As it looks hard, it really isn’t. And this solution is so short in base R, that translating it to another syntax would be just over complicating.

library(tidyverse)
library(stringi)

test = read_excel("Iccanobif Numbers.xlsx", range = "A2:A51", col_names = FALSE) %>% pull()

#### Approach: Base R

reverse_digits <- function(n) {
as.numeric(stri_reverse(as.character(n)))
}

generate_iccanobif <- function(N) {
iccanobif <- c(0, 1)
for (i in 3:N) {
next_term <- reverse_digits(iccanobif[i - 1]) + reverse_digits(iccanobif[i - 2])
iccanobif <- c(iccanobif, next_term)
}
iccanobif
}

iccanobif_50 <- generate_iccanobif(50)

#### Validation

identical(iccanobif_50, test)
#> [1] TRUE

### Puzzle 330

In puzzle #330 we have sentences in table and our goal is to return matrix populated rowwise containing only words that were longer than average word in original sentence.

library(tidyverse)
library(tidytext)
library(data.table)

input = read_excel("Average Word Length.xlsx", range= "A1:A10")
test = read_excel("Average Word Length.xlsx", range = "B2:D5", col_names = F)
colnames(test) = c("1", "2", "3")

#### Approach 1: tidyverse

result = input %>%
mutate(number = row_number()) %>%
unnest_tokens(word, Books) %>%
group_by(number) %>%
mutate(word_len = nchar(word)) %>%
reframe(number, word, word_len, avg_len = mean(word_len)) %>%
ungroup() %>%
filter(word_len > avg_len) %>%
select(word) %>%
mutate(group = rep(1:4, each = 3)) %>%
group_by(group) %>%
mutate(row = row_number()) %>%
pivot_wider(names_from = row, values_from = word) %>%
ungroup() %>%
select(-group) %>%
mutate(across(everything(), ~ str_to_title(.x)))

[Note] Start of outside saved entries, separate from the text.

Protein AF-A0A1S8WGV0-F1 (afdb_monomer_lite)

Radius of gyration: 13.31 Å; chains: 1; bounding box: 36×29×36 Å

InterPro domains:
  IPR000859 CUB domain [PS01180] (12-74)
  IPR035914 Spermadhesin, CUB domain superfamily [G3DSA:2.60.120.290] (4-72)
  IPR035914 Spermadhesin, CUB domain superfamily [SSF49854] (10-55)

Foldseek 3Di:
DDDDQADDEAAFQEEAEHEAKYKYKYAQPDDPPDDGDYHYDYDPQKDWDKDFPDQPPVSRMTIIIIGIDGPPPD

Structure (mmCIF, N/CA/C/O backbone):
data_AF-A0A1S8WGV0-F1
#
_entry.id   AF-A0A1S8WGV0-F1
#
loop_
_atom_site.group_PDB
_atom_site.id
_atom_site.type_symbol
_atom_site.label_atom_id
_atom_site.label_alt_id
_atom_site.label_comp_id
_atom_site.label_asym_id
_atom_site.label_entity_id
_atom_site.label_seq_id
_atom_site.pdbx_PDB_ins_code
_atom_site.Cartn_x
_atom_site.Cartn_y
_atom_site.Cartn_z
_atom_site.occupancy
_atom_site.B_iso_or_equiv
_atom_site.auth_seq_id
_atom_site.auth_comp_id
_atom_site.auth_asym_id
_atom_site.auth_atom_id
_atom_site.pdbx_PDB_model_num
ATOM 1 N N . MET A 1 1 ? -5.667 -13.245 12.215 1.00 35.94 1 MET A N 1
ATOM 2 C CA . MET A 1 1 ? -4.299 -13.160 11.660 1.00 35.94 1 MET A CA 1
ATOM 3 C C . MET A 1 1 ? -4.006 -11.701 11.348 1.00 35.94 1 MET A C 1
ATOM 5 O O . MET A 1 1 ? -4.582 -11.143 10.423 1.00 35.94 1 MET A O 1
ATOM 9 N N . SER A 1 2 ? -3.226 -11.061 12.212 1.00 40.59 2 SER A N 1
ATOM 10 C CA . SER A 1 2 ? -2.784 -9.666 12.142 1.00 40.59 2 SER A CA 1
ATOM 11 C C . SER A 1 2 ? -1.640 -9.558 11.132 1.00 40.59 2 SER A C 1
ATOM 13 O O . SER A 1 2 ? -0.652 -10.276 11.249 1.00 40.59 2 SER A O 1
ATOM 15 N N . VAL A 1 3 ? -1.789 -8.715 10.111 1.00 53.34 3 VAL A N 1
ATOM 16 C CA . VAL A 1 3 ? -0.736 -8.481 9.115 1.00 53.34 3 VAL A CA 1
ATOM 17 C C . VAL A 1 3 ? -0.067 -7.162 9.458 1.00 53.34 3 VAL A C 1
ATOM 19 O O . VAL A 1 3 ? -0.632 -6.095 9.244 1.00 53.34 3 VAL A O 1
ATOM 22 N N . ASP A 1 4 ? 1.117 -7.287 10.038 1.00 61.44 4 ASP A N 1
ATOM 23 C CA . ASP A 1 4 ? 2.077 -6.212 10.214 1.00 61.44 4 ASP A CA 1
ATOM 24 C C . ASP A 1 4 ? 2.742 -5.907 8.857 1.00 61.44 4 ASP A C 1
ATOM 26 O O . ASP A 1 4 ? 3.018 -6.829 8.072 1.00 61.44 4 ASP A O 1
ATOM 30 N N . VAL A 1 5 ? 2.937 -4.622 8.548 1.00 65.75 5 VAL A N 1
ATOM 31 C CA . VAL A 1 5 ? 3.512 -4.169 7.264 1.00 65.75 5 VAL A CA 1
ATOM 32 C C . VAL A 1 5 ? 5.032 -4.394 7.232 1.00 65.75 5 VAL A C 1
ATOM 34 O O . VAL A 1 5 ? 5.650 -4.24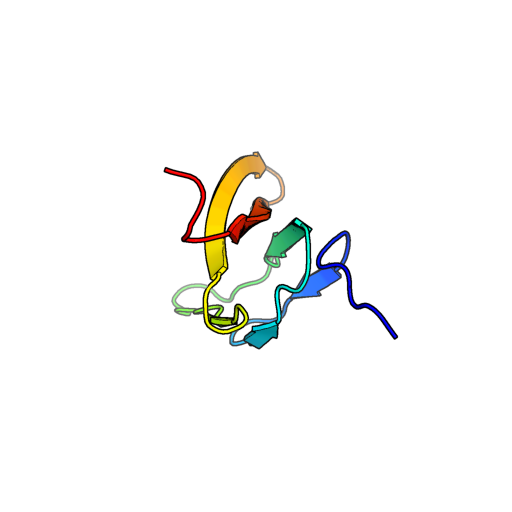8 6.177 1.00 65.75 5 VAL A O 1
ATOM 37 N N . SER A 1 6 ? 5.639 -4.758 8.369 1.00 63.06 6 SER A N 1
ATOM 38 C CA . SER A 1 6 ? 7.087 -4.857 8.523 1.00 63.06 6 SER A CA 1
ATOM 39 C C . SER A 1 6 ? 7.701 -6.010 7.738 1.00 63.06 6 SER A C 1
ATOM 41 O O . SER A 1 6 ? 7.241 -7.151 7.795 1.00 63.06 6 SER A O 1
ATOM 43 N N . GLY A 1 7 ? 8.802 -5.706 7.047 1.00 60.00 7 GLY A N 1
ATOM 44 C CA . GLY A 1 7 ? 9.708 -6.709 6.481 1.00 60.00 7 GLY A CA 1
ATOM 45 C C . GLY A 1 7 ? 9.214 -7.396 5.208 1.00 60.00 7 GLY A C 1
ATOM 46 O O . GLY A 1 7 ? 9.742 -8.446 4.853 1.00 60.00 7 GLY A O 1
ATOM 47 N N . ARG A 1 8 ? 8.217 -6.828 4.519 1.00 69.00 8 ARG A N 1
ATOM 48 C CA . ARG A 1 8 ? 7.752 -7.326 3.217 1.00 69.00 8 ARG A CA 1
ATOM 49 C C . ARG A 1 8 ? 8.278 -6.464 2.075 1.00 69.00 8 ARG A C 1
ATOM 51 O O . ARG A 1 8 ? 8.339 -5.238 2.193 1.00 69.00 8 ARG A O 1
ATOM 58 N N . GLU A 1 9 ? 8.619 -7.123 0.974 1.00 73.56 9 GLU A N 1
ATOM 59 C CA . GLU A 1 9 ? 8.826 -6.485 -0.325 1.00 73.56 9 GLU A CA 1
ATOM 60 C C . GLU A 1 9 ? 7.497 -6.474 -1.080 1.00 73.56 9 GLU A C 1
ATOM 62 O O . GLU A 1 9 ? 6.793 -7.484 -1.117 1.00 73.56 9 GLU A O 1
ATOM 67 N N . TYR A 1 10 ? 7.141 -5.318 -1.635 1.00 78.88 10 TYR A N 1
ATOM 68 C CA . TYR A 1 10 ? 5.871 -5.103 -2.328 1.00 78.88 10 TYR A CA 1
ATOM 69 C C . TYR A 1 10 ? 6.114 -4.872 -3.810 1.00 78.88 10 TYR A C 1
ATOM 71 O O . TYR A 1 10 ? 6.918 -4.028 -4.177 1.00 78.88 10 TYR A O 1
ATOM 79 N N . SER A 1 11 ? 5.399 -5.574 -4.673 1.00 79.94 11 SER A N 1
ATOM 80 C CA . SER A 1 11 ? 5.541 -5.442 -6.121 1.00 79.94 11 SER A CA 1
ATOM 81 C C . SER A 1 11 ? 4.932 -4.136 -6.641 1.00 79.94 11 SER A C 1
ATOM 83 O O . SER A 1 11 ? 4.157 -3.460 -5.964 1.00 79.94 11 SER A O 1
ATOM 85 N N . CYS A 1 12 ? 5.294 -3.751 -7.866 1.00 81.94 12 CYS A N 1
ATOM 86 C CA . CYS A 1 12 ? 4.686 -2.612 -8.554 1.00 81.94 12 CYS A CA 1
ATOM 87 C C . CYS A 1 12 ? 3.159 -2.779 -8.662 1.00 81.94 12 CYS A C 1
ATOM 89 O O . CYS A 1 12 ? 2.684 -3.800 -9.154 1.00 81.94 12 CYS A O 1
ATOM 91 N N . GLY A 1 13 ? 2.396 -1.766 -8.236 1.00 83.50 13 GLY A N 1
ATOM 92 C CA . GLY A 1 13 ? 0.930 -1.797 -8.278 1.00 83.50 13 GLY A CA 1
ATOM 93 C C . GLY A 1 13 ? 0.268 -2.421 -7.048 1.00 83.50 13 GLY A C 1
ATOM 94 O O . GLY A 1 13 ? -0.962 -2.493 -7.002 1.00 83.50 13 GLY A O 1
ATOM 95 N N . ASP A 1 14 ? 1.048 -2.847 -6.050 1.00 85.19 14 ASP A N 1
ATOM 96 C CA . ASP A 1 14 ? 0.492 -3.486 -4.863 1.00 85.19 14 ASP A CA 1
ATOM 97 C C . ASP A 1 14 ? -0.428 -2.557 -4.065 1.00 85.19 14 ASP A C 1
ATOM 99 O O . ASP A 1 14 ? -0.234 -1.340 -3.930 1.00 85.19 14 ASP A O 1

#### Approach 2: data.table

input_dt <- setDT(copy(input))

input_dt[, number := .I]
input_dt_long <- input_dt[, .(word = unlist(strsplit(Books, " "))), by = number]
input_dt_long[, word_len := nchar(word)]
input_dt_long[, avg_len := mean(word_len), by = number]

input_dt_filtered <- input_dt_long[word_len > avg_len, .(word, number)]
input_dt_filtered[, group := rep(1:4, each = 3, length.out = .N)]
input_dt_filtered[, row := rep(1:3, times = 4, length.out = .N)]
wider_dt <- dcast(input_dt_filtered, group ~ row, value.var = "word")
setnames(wider_dt, old = names(wider_dt), new = c("group", "1", "2", "3"))

wider_dt[, group := NULL]

#### Approach 3: base R

input_base <- input
input_base\$number = seq_along(input_base\$Books)
words_list_base = strsplit(input_base\$Books, " ")
words_df_base = setNames(data.frame(do.call(rbind, lapply(words_list_base, function(x) data.frame(word = x))), row.names = NULL), c("word"))
words_df_base\$number = rep(input_base\$number, sapply(words_list_base, length))
words_df_base\$word_len = nchar(as.character(words_df_base\$word))
words_df_base\$avg_len = ave(words_df_base\$word_len, words_df_base\$number, FUN = mean)
filtered_df_base = subset(words_df_base, word_len > avg_len, select = c("word", "number"))
filtered_df_base\$group = rep(1:4, each = 3, length.out = nrow(filtered_df_base))
mat = matrix(filtered_df_base\$word, nrow = 4, ncol = 3, byrow = TRUE)
wider_df_base = as_tibble(as.data.frame(mat))
colnames(wider_df_base) = c("1", "2", "3")
wider_df_base[] = lapply(wider_df_base, function(x) if(is.character(x)) tools::toTitleCase(x) else x)

#### Validation

identical(test, result)
#> [1] TRUE

identical(test, wider_dt)
#> [1] TRUE

identical(test, wider_df_base)
#> [1] TRUE

### Puzzle 331

In this puzzle we were asked to find which of given numbers can be represented as sum of two cubes.

library(tidyverse)
library(data.table)

input = read_excel("Sum of Cube of Two Numbers.xlsx", range = "A1:A10")
test = read_excel("Sum of Cube of Two Numbers.xlsx",
range = "B2:D6",
col_names = c("Number", "Factor1", "Factor2"))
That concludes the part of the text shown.